Got it in today!!..Very happy with the picture right out of the box, but would love to see some other calibration settings..The brightness and picture quality looks awesome!!..Have not checked out the 3D yet,because I dont have the right type of glasses 
One downside is the zoom..I cant fit it into my current 100" screen. I have it all the way back as far as I can go (12')..I will have to build and new frame and repaint the wall, or just buy a fixed frame screen (if the wife allows)


----------



## JQueen (Jan 11, 2012)

Congrats on your new purchase!


----------



## B- one (Jan 13, 2013)

Congrats on your new projector!! I would like to pick one up someday,but, need the room first.


----------



## Horrorfan33 (Jun 11, 2013)

Just a quick follow up..Here is the review I left on amazon..
I have owned this for only 5 days and so far everything is GREAT!!..I had the Epson 710HD before I bought this one, the picture is much better since I'm now at 1080p instead of 720p.
I was contemplating this one and the BenQ 1070, but I can't deal with the "Rainbow Effect" of the DLP projectors and Epson is a 3LCD.
It's very bright, especially if you can make your room dark...I can make my room completely dark and it was almost too bright...
The contrast is above average, but the blacks could still be a little darker.
The picture quality and colors are excellent.
The fan noise is very quiet and I don't even notice it,when I'm watching a movie in ECO mode..In regular mode, it can be a little distracting,but nowhere near as noisy as some models.

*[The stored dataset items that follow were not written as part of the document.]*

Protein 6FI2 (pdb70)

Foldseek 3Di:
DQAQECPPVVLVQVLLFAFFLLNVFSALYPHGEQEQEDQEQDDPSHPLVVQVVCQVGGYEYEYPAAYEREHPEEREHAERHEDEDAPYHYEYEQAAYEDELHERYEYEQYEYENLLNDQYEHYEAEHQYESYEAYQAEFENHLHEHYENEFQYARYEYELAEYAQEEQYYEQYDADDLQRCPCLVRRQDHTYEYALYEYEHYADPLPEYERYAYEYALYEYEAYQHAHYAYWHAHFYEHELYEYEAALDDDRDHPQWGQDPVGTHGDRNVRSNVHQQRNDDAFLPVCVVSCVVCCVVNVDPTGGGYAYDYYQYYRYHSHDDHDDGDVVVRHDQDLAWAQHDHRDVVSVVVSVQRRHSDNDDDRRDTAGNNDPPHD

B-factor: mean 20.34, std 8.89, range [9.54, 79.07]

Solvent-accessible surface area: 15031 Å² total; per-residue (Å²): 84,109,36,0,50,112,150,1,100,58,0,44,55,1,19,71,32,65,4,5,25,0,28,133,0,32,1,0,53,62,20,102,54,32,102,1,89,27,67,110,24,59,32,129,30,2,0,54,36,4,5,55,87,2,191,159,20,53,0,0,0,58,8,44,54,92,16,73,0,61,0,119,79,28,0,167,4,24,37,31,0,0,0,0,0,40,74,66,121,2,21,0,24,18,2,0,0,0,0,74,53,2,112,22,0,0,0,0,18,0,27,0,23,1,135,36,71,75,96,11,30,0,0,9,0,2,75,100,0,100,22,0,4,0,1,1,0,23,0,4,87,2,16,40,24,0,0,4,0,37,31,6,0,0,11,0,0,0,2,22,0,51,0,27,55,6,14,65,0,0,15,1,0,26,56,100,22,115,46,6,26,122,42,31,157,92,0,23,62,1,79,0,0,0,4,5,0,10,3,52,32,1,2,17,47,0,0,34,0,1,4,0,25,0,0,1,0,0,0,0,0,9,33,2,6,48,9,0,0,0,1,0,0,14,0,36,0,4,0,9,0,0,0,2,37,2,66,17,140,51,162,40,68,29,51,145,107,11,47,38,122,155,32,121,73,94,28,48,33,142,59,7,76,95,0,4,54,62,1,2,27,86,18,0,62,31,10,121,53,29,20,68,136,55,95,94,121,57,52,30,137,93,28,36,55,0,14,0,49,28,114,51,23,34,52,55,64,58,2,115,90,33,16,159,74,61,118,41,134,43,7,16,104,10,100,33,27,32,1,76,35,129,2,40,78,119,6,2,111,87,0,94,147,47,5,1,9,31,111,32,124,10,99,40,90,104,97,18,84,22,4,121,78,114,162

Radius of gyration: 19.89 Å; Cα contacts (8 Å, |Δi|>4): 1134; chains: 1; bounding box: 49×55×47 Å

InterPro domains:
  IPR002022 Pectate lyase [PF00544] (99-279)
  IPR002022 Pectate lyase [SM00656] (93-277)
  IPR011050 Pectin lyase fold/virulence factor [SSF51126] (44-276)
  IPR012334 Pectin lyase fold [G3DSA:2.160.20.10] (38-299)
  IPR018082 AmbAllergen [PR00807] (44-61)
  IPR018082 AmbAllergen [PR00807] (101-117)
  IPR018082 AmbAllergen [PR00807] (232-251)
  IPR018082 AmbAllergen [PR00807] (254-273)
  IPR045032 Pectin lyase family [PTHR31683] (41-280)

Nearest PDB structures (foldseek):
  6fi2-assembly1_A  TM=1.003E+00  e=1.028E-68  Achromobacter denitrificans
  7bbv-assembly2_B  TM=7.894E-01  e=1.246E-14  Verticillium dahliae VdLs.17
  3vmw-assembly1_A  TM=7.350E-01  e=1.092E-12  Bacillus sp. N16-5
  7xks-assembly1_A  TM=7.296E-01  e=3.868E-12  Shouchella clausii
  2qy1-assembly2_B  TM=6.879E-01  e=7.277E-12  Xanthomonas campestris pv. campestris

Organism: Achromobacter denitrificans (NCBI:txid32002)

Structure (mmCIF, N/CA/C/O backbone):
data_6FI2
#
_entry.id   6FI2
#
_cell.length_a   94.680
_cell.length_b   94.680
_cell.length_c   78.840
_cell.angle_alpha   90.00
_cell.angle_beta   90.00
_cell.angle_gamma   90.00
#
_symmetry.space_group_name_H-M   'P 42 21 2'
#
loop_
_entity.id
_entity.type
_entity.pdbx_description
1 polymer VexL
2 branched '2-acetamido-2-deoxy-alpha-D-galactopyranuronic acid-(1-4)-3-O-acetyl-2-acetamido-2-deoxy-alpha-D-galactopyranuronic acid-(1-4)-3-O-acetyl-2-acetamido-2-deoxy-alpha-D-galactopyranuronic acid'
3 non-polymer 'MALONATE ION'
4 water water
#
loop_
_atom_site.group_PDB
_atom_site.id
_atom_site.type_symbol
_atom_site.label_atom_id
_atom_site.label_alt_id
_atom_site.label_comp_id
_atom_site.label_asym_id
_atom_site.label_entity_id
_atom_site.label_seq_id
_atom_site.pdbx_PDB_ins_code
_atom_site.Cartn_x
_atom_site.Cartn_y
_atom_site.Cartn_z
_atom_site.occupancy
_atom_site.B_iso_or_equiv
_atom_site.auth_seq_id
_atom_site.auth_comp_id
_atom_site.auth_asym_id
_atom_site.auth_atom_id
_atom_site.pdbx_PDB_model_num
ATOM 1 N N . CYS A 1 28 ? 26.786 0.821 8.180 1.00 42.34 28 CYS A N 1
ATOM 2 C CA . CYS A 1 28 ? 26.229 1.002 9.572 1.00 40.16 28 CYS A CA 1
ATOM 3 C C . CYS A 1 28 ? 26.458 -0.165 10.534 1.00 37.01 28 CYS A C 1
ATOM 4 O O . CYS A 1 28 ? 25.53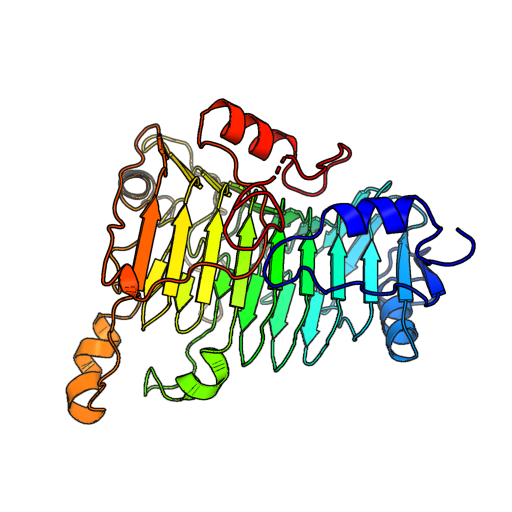6 -0.676 11.173 1.00 37.49 28 CYS A O 1
ATOM 7 N N . ALA A 1 29 ? 27.710 -0.567 10.654 1.00 33.74 29 ALA A N 1
ATOM 8 C CA . ALA A 1 29 ? 28.138 -1.371 11.791 1.00 33.20 29 ALA A CA 1
ATOM 9 C C . ALA A 1 29 ? 28.207 -0.501 13.042 1.00 30.40 29 ALA A C 1
ATOM 10 O O . ALA A 1 29 ? 28.119 -1.011 14.149 1.00 29.85 29 ALA A O 1
ATOM 12 N N . ALA A 1 30 ? 28.373 0.809 12.869 1.00 27.95 30 ALA A N 1
ATOM 13 C CA . ALA A 1 30 ? 28.431 1.739 13.989 1.00 26.34 30 ALA A CA 1
ATOM 14 C C . ALA A 1 30 ? 27.842 3.068 13.565 1.00 24.23 30 ALA A C 1
ATOM 15 O O . ALA A 1 30 ? 27.766 3.361 12.384 1.00 23.89 30 ALA A O 1
ATOM 17 N N . PRO A 1 31 ? 27.431 3.880 14.551 1.00 20.14 31 PRO A N 1
ATOM 18 C CA . PRO A 1 31 ? 26.768 5.144 14.267 1.00 20.36 31 PRO A CA 1
ATOM 19 C C . PRO A 1 31 ? 27.759 6.248 13.973 1.00 21.94 31 PRO A C 1
ATOM 20 O O . PRO A 1 31 ? 27.876 7.202 14.731 1.00 21.64 31 PRO A O 1
ATOM 24 N N . ASP A 1 32 ? 28.454 6.128 12.859 1.00 24.06 32 ASP A N 1
ATOM 25 C CA . ASP A 1 32 ? 29.446 7.142 12.471 1.00 24.85 32 ASP A CA 1
ATOM 26 C C . ASP A 1 32 ? 28.906 7.986 11.328 1.00 26.20 32 ASP A C 1
ATOM 27 O O . ASP A 1 32 ? 27.819 7.737 10.812 1.00 27.01 32 ASP A O 1
ATOM 32 N N . GLU A 1 33 ? 29.670 8.996 10.947 1.00 26.89 33 GLU A N 1
ATOM 33 C CA . GLU A 1 33 ? 29.240 9.935 9.914 1.00 33.71 33 GLU A CA 1
ATOM 34 C C . GLU A 1 33 ? 29.076 9.282 8.537 1.00 32.94 33 GLU A C 1
ATOM 35 O O . GLU A 1 33 ? 28.432 9.842 7.666 1.00 41.99 33 GLU A O 1
ATOM 41 N N . HIS A 1 34 ? 29.636 8.086 8.352 1.00 31.31 34 HIS A N 1
ATOM 42 C CA . HIS A 1 34 ? 29.466 7.331 7.099 1.00 34.50 34 HIS A CA 1
ATOM 43 C C . HIS A 1 34 ? 28.200 6.475 7.032 1.00 31.46 34 HIS A C 1
ATOM 44 O O . HIS A 1 34 ? 27.870 5.935 5.979 1.00 34.78 34 HIS A O 1
ATOM 51 N N . CYS A 1 35 ? 27.479 6.359 8.140 1.00 25.72 35 CYS A N 1
ATOM 52 C CA . CYS A 1 35 ? 26.242 5.589 8.163 1.00 25.33 35 CYS A CA 1
ATOM 53 C C . CYS A 1 35 ? 25.133 6.475 7.598 1.00 23.86 35 CYS A C 1
ATOM 54 O O . CYS A 1 35 ? 24.873 7.499 8.182 1.00 23.65 35 CYS A O 1
ATOM 57 N N . PRO A 1 36 ? 24.486 6.074 6.476 1.00 24.49 36 PRO A N 1
ATOM 58 C CA . PRO A 1 36 ? 23.570 7.025 5.838 1.00 24.63 36 PRO A CA 1
ATOM 59 C C . PRO A 1 36 ? 22.404 7.537 6.700 1.00 23.91 36 PRO A C 1
ATOM 60 O O . PRO A 1 36 ? 22.045 8.711 6.582 1.00 24.12 36 PRO A O 1
ATOM 64 N N . PHE A 1 37 ? 21.820 6.702 7.548 1.00 24.90 37 PHE A N 1
ATOM 65 C CA . PHE A 1 37 ? 20.717 7.181 8.387 1.00 22.24 37 PHE A CA 1
ATOM 66 C C . PHE A 1 37 ? 21.182 8.056 9.558 1.00 19.56 37 PHE A C 1
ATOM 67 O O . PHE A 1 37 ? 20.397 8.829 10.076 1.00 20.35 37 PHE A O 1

I always have it in ECO mode anyway, so no biggie 
The size is about the same as the 710HD,just slightly bigger (about an inch)..It does feel a little heavier and better made.
The controls are very to use and if you are familiar with Epson, then its a breeze..I also like the on screen menu on this one, as it is a small box in the upper right corner, instead of taking up half the screen.
The 3D looks excellent!!..the projector is bright enough to show a beautiful 3D picture, especially in a dark room.
My only complaint so far, is that for some reason, the power switch does not work, but the remote powers it on just fine..I have contacted Epson about this to see if there is a setting to control this, or if there is something wrong with the unit itself...waiting to hear back from them.
Another reason I chose this, was for Epson's awesome customer service and warranty programs, they are the best.
Overall, I would give this projector a solid 4.5 stars out of 5..GREAT bang for the buck!!!
I also built a bigger screen and now have it at 106"


----------



## jdhatfield (Jan 2, 2014)

Awesome, congrats on your new toy! Which DVD player are you using for the 3D content? Any issues with the brightness when in 3D mode?


----------



## Horrorfan33 (Jun 11, 2013)

jdhatfield said:


> Awesome, congrats on your new toy! Which DVD player are you using for the 3D content? Any issues with the brightness when in 3D mode?


Thanks!..I'm using a PS3 as my 3D blu ray player.
The brightness is very good when in 3D mode, especially in a dark room!!


----------



## Horrorfan33 (Jun 11, 2013)

Does anybody else have this projector as well??..Would love to see someone else's calibration settings...I'm getting a little blur on the right side of the screen, when I adjust the rest of the screen...


----------